Work to complete —
Which lines below include "Protein"? Copy them all.

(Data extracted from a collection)
-*-*-

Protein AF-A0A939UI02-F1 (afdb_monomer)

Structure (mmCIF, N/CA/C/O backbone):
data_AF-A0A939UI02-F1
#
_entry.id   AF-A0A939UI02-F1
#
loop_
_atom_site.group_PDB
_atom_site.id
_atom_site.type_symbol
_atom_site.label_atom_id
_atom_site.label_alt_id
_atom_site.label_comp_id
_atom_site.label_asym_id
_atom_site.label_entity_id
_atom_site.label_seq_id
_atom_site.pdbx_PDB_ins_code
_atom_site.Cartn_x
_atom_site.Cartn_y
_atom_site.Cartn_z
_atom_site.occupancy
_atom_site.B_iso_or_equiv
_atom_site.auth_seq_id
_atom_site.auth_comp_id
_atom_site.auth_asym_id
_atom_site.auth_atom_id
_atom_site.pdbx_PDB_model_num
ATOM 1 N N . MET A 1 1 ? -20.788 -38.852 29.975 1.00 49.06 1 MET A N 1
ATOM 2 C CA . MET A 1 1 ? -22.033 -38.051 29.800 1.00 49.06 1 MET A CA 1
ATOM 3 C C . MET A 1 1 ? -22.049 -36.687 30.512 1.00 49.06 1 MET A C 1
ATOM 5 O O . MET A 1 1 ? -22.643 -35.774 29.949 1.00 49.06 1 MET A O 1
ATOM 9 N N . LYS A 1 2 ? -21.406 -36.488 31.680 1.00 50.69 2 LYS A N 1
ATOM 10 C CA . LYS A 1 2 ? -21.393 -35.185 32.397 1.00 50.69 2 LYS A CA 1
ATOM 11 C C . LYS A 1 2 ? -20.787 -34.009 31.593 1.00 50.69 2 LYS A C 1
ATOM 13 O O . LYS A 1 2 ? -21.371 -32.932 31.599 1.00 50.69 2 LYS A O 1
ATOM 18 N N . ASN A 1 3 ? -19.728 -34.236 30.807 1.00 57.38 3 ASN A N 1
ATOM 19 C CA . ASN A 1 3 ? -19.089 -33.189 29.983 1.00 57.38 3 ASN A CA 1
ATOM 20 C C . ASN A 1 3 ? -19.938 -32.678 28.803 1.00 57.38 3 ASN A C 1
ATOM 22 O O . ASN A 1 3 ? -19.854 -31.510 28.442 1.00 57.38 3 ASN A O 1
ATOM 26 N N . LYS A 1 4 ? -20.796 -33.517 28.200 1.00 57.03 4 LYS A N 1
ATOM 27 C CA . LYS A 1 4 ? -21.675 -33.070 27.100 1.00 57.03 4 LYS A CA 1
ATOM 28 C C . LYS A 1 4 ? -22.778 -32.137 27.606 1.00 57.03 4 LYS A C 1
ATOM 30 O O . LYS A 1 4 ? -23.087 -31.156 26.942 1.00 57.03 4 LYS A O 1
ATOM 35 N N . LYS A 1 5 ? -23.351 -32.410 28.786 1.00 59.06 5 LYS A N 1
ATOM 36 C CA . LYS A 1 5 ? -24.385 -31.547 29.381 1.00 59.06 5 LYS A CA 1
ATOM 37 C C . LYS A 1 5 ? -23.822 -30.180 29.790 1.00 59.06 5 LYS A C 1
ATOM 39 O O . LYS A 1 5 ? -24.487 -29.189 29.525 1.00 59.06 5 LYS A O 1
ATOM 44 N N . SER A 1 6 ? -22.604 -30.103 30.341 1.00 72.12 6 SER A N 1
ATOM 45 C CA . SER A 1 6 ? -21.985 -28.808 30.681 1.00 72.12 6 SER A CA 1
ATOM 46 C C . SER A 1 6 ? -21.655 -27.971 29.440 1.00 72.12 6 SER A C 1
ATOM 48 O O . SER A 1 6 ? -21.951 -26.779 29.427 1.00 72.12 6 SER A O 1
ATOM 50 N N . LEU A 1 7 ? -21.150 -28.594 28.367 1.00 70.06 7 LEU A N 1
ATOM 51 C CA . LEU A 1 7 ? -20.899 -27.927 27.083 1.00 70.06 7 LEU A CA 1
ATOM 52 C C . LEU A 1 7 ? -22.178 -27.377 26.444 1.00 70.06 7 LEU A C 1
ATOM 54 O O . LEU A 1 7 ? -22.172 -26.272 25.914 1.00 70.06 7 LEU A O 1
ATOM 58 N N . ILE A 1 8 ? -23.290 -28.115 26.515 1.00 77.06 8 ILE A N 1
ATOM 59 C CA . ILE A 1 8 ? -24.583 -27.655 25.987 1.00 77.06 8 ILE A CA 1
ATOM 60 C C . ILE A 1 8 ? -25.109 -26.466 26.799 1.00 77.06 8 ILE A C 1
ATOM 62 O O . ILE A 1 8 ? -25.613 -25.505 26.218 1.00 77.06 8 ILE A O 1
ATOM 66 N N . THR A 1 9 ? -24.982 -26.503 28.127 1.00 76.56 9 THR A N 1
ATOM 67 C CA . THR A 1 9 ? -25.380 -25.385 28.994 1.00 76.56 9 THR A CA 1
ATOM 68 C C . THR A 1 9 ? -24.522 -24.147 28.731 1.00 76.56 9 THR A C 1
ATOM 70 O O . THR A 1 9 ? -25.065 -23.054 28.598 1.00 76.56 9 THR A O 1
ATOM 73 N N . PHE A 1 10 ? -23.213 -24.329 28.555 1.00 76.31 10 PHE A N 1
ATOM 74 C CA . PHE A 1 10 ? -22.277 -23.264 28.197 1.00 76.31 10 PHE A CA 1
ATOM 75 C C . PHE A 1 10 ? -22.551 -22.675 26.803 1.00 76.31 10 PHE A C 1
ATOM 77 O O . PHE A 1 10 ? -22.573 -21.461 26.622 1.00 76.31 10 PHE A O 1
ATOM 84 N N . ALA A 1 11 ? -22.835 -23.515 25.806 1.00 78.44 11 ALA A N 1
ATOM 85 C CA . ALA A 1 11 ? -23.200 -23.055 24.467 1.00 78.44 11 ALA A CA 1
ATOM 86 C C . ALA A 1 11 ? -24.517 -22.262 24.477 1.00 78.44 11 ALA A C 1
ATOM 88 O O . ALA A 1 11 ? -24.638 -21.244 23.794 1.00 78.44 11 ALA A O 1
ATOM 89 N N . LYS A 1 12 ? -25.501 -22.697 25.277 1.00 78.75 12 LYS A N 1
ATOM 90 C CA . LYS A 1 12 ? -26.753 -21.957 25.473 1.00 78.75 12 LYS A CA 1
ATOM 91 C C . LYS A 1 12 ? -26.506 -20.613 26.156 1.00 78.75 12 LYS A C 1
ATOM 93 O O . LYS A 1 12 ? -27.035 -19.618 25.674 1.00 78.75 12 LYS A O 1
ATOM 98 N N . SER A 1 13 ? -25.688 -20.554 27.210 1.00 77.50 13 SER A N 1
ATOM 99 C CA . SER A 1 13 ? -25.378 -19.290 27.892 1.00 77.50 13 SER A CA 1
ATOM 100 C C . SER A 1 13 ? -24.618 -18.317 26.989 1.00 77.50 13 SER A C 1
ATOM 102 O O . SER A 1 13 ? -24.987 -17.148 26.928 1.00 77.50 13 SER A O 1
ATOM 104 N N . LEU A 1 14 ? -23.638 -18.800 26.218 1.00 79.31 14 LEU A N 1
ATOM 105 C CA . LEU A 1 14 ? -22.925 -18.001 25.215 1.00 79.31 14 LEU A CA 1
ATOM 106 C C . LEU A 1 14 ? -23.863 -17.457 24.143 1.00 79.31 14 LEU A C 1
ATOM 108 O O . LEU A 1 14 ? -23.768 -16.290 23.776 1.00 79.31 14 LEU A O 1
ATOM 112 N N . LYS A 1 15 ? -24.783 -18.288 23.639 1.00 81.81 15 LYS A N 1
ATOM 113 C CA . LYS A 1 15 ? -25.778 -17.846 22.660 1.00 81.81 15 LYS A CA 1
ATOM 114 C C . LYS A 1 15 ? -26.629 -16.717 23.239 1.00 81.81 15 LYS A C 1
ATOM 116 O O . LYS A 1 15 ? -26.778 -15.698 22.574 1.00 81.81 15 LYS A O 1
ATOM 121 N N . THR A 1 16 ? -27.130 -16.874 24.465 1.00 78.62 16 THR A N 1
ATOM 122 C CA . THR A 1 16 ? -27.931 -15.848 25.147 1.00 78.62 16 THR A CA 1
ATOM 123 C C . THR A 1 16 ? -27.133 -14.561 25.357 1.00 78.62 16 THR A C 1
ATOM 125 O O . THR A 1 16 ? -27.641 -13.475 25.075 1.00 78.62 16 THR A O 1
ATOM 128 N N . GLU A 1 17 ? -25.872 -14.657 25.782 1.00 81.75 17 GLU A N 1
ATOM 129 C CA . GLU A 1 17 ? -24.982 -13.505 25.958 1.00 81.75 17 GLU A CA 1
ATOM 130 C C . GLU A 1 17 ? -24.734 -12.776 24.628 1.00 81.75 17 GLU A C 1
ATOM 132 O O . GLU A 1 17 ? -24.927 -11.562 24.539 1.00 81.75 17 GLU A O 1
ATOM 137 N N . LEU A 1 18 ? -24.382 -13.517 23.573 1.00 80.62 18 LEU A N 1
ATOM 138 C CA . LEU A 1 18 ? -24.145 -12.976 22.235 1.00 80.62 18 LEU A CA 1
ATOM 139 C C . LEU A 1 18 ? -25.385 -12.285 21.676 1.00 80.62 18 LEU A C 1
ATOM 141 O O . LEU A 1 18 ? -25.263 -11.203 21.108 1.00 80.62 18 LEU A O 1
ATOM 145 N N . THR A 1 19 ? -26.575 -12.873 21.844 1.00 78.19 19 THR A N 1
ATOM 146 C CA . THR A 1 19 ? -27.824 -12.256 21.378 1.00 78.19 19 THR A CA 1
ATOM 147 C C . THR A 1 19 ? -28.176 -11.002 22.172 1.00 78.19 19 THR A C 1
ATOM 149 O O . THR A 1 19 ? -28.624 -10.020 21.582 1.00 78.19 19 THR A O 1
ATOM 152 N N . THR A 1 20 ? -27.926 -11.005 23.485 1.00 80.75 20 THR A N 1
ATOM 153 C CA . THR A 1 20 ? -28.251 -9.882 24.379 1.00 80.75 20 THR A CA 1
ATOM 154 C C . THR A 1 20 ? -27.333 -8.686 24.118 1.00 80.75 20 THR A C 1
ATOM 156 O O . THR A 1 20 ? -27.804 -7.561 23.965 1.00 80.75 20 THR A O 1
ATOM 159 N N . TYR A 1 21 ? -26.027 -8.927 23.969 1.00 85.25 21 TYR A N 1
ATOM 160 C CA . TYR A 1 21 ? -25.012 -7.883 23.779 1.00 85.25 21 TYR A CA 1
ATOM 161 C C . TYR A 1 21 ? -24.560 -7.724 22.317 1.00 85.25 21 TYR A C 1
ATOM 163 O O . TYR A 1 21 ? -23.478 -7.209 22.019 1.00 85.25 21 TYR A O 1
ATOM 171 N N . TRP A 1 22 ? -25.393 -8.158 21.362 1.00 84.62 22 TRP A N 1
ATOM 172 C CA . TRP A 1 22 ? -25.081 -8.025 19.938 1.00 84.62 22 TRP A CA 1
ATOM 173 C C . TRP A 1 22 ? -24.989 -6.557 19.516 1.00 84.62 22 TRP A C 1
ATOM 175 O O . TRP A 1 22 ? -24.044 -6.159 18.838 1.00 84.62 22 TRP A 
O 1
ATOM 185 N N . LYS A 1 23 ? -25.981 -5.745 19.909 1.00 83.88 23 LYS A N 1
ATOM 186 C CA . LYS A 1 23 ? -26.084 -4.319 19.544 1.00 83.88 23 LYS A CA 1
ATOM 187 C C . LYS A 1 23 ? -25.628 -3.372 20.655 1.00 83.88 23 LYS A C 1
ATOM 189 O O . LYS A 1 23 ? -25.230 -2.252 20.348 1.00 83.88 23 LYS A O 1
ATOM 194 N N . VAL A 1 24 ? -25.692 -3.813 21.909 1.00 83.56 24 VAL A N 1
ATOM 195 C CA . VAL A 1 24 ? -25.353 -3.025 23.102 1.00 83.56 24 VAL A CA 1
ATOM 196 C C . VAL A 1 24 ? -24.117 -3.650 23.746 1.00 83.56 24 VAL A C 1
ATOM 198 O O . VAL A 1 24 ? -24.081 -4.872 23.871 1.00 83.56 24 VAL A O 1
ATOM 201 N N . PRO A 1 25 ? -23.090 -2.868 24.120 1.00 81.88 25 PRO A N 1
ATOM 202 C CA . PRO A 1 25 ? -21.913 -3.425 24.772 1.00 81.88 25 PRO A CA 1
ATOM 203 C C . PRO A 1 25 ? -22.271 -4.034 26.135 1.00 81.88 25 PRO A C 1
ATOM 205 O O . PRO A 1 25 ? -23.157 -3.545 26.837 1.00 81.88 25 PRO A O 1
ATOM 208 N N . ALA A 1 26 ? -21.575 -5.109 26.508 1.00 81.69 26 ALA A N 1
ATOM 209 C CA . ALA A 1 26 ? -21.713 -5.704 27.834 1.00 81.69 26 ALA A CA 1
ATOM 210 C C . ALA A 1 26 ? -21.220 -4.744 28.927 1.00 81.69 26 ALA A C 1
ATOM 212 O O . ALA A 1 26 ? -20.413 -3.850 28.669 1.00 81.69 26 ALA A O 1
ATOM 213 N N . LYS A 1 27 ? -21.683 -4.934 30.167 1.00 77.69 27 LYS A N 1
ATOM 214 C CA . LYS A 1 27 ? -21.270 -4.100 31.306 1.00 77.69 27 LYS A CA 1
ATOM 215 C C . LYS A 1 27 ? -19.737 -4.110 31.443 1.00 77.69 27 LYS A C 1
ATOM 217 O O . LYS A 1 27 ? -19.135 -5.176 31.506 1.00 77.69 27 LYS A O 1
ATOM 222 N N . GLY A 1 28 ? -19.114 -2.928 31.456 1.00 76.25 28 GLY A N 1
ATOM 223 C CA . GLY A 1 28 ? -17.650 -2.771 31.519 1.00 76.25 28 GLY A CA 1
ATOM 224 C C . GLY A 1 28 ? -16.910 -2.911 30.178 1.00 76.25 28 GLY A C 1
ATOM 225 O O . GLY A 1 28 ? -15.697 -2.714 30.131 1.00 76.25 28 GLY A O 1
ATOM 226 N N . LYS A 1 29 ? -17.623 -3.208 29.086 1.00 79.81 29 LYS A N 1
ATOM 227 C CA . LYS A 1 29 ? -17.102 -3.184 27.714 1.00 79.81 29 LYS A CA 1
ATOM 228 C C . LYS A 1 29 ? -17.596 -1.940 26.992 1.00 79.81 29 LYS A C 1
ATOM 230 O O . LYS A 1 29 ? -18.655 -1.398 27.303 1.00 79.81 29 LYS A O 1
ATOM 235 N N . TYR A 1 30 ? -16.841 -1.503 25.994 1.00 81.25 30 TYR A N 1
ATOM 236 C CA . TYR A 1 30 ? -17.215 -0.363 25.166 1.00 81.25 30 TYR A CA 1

-*-*-

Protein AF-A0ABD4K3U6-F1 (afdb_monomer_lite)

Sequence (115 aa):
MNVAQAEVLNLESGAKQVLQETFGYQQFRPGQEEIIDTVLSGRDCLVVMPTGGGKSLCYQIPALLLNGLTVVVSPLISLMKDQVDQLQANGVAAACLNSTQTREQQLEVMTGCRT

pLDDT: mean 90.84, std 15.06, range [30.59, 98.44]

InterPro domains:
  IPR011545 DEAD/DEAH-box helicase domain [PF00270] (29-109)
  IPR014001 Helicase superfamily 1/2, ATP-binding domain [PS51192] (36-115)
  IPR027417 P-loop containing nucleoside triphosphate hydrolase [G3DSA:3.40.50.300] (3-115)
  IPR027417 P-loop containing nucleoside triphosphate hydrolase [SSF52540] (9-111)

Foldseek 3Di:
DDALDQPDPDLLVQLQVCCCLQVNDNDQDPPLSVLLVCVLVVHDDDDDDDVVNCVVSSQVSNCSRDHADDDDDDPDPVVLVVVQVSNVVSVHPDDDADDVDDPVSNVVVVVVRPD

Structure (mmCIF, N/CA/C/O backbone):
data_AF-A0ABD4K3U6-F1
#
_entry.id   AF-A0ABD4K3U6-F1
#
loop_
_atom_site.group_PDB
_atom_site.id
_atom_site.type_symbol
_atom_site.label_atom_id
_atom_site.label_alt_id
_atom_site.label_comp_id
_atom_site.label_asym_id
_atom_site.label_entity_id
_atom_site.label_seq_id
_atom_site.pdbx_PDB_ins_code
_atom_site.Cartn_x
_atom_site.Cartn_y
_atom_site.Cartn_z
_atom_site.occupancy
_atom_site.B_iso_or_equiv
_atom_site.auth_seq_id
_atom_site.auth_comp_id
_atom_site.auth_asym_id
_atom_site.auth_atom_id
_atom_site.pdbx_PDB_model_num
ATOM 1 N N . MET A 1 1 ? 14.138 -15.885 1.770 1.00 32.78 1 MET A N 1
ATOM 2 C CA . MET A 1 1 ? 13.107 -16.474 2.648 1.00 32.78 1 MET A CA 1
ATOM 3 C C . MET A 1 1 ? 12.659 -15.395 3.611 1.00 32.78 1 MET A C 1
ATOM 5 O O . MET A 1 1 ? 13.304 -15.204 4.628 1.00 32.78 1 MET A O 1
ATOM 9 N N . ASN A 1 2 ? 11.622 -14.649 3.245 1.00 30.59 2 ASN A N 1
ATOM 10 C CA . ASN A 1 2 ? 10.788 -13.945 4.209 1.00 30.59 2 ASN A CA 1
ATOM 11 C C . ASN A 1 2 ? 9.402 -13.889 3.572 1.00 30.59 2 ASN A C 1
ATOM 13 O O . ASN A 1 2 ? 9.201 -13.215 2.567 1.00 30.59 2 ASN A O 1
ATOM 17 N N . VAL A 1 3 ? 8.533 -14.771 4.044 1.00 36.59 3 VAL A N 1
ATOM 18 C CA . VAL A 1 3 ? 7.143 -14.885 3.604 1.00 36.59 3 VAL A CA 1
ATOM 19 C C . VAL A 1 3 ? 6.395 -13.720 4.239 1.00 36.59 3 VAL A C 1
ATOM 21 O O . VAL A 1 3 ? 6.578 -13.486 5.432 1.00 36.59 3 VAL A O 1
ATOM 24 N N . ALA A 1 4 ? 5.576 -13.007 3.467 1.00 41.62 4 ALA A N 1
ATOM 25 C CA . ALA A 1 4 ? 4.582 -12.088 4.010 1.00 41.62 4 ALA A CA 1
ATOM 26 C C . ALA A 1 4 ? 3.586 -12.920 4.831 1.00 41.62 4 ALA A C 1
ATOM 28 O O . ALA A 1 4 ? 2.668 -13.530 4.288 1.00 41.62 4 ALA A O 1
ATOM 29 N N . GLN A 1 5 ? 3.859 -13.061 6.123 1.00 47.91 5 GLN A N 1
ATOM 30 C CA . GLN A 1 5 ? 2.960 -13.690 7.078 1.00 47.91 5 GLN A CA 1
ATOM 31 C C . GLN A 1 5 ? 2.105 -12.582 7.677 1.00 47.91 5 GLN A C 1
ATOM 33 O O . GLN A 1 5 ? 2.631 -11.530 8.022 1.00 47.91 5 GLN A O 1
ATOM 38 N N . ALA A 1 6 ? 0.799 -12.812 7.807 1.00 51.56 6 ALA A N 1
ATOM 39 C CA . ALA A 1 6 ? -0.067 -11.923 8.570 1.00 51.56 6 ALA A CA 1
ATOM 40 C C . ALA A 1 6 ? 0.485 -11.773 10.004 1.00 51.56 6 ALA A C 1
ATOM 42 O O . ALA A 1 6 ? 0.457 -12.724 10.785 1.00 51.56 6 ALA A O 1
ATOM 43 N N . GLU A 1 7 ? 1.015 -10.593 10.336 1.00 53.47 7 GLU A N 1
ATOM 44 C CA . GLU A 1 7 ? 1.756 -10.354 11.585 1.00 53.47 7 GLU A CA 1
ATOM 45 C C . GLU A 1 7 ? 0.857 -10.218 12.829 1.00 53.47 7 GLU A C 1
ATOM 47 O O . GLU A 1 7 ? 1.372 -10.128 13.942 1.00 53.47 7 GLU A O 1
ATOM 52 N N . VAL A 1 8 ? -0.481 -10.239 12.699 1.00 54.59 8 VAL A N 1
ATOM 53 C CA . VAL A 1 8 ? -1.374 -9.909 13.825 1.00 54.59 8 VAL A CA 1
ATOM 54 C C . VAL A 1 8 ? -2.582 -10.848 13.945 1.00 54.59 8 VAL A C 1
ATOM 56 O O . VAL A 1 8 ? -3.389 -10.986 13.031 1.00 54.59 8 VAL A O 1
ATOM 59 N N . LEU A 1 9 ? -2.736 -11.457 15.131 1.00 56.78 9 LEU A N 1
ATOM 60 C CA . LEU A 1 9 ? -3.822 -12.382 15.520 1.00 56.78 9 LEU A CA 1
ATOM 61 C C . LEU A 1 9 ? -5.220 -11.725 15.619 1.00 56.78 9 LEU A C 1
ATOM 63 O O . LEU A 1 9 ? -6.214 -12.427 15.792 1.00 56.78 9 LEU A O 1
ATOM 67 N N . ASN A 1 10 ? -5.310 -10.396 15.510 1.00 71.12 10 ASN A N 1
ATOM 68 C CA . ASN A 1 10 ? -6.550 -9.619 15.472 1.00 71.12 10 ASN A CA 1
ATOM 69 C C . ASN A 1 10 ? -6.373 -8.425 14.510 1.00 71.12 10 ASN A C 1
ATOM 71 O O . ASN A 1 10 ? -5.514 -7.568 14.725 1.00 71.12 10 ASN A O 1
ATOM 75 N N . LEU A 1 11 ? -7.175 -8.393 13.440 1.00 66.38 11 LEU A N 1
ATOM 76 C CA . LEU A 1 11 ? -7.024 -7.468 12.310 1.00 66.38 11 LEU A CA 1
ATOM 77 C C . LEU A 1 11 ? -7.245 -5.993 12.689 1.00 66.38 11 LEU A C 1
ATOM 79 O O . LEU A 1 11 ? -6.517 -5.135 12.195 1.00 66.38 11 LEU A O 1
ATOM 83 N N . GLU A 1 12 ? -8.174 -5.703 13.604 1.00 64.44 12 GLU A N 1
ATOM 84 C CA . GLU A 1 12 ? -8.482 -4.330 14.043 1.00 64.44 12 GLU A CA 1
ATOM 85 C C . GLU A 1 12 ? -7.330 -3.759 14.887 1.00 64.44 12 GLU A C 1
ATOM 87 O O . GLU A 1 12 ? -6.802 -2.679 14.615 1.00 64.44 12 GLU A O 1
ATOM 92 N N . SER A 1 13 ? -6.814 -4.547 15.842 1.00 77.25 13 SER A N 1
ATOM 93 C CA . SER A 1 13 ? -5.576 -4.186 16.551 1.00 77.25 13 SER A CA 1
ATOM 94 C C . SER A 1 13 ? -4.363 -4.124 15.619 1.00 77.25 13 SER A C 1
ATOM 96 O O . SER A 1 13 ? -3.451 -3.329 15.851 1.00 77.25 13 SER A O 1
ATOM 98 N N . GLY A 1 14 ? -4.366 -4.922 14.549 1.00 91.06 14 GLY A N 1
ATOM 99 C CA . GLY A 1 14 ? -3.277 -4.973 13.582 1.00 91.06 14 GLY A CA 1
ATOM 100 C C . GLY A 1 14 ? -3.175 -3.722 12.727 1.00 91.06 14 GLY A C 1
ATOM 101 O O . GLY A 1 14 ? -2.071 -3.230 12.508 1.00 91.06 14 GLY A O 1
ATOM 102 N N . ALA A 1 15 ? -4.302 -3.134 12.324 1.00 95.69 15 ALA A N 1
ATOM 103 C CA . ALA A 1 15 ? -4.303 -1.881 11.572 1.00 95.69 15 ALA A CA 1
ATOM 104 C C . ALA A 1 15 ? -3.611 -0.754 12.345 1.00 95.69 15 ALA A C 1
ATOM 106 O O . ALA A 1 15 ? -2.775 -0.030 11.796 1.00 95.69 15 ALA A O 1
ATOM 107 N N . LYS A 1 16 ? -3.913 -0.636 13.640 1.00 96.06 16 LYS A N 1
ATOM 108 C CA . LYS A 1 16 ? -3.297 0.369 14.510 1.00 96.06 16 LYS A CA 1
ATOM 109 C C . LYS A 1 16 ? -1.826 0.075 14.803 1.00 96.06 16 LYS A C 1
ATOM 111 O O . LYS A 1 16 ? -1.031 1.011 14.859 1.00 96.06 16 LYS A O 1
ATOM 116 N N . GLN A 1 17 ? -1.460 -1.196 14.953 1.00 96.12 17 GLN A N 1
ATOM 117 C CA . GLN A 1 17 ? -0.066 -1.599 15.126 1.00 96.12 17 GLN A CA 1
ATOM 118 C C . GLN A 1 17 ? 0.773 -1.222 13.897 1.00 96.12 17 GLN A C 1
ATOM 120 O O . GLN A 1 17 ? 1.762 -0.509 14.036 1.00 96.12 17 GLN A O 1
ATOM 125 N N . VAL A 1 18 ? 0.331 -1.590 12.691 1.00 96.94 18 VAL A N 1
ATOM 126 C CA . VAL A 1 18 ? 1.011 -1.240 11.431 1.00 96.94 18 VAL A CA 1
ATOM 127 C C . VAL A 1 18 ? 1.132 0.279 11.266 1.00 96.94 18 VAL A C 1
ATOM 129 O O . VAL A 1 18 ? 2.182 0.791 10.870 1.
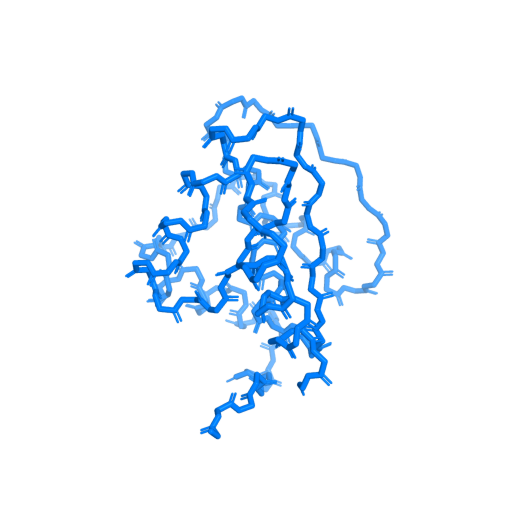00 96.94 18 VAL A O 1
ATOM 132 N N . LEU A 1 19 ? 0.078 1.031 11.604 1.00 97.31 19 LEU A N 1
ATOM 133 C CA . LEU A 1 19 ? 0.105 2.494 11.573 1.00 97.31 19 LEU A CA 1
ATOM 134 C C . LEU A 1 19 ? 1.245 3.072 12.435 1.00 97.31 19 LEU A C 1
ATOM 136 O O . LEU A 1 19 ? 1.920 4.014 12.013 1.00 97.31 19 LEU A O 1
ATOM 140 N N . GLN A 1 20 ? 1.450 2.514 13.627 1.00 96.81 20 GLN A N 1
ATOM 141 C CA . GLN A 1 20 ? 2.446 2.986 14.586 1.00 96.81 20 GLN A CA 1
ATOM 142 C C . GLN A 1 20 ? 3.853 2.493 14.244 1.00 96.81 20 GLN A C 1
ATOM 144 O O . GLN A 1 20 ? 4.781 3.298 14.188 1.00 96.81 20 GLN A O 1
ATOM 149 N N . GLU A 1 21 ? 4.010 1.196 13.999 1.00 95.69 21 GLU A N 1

-*-*-

Response for this exercise —
Protein AF-A0A939UI02-F1 (afdb_monomer)
Protein AF-A0ABD4K3U6-F1 (afdb_monomer_lite)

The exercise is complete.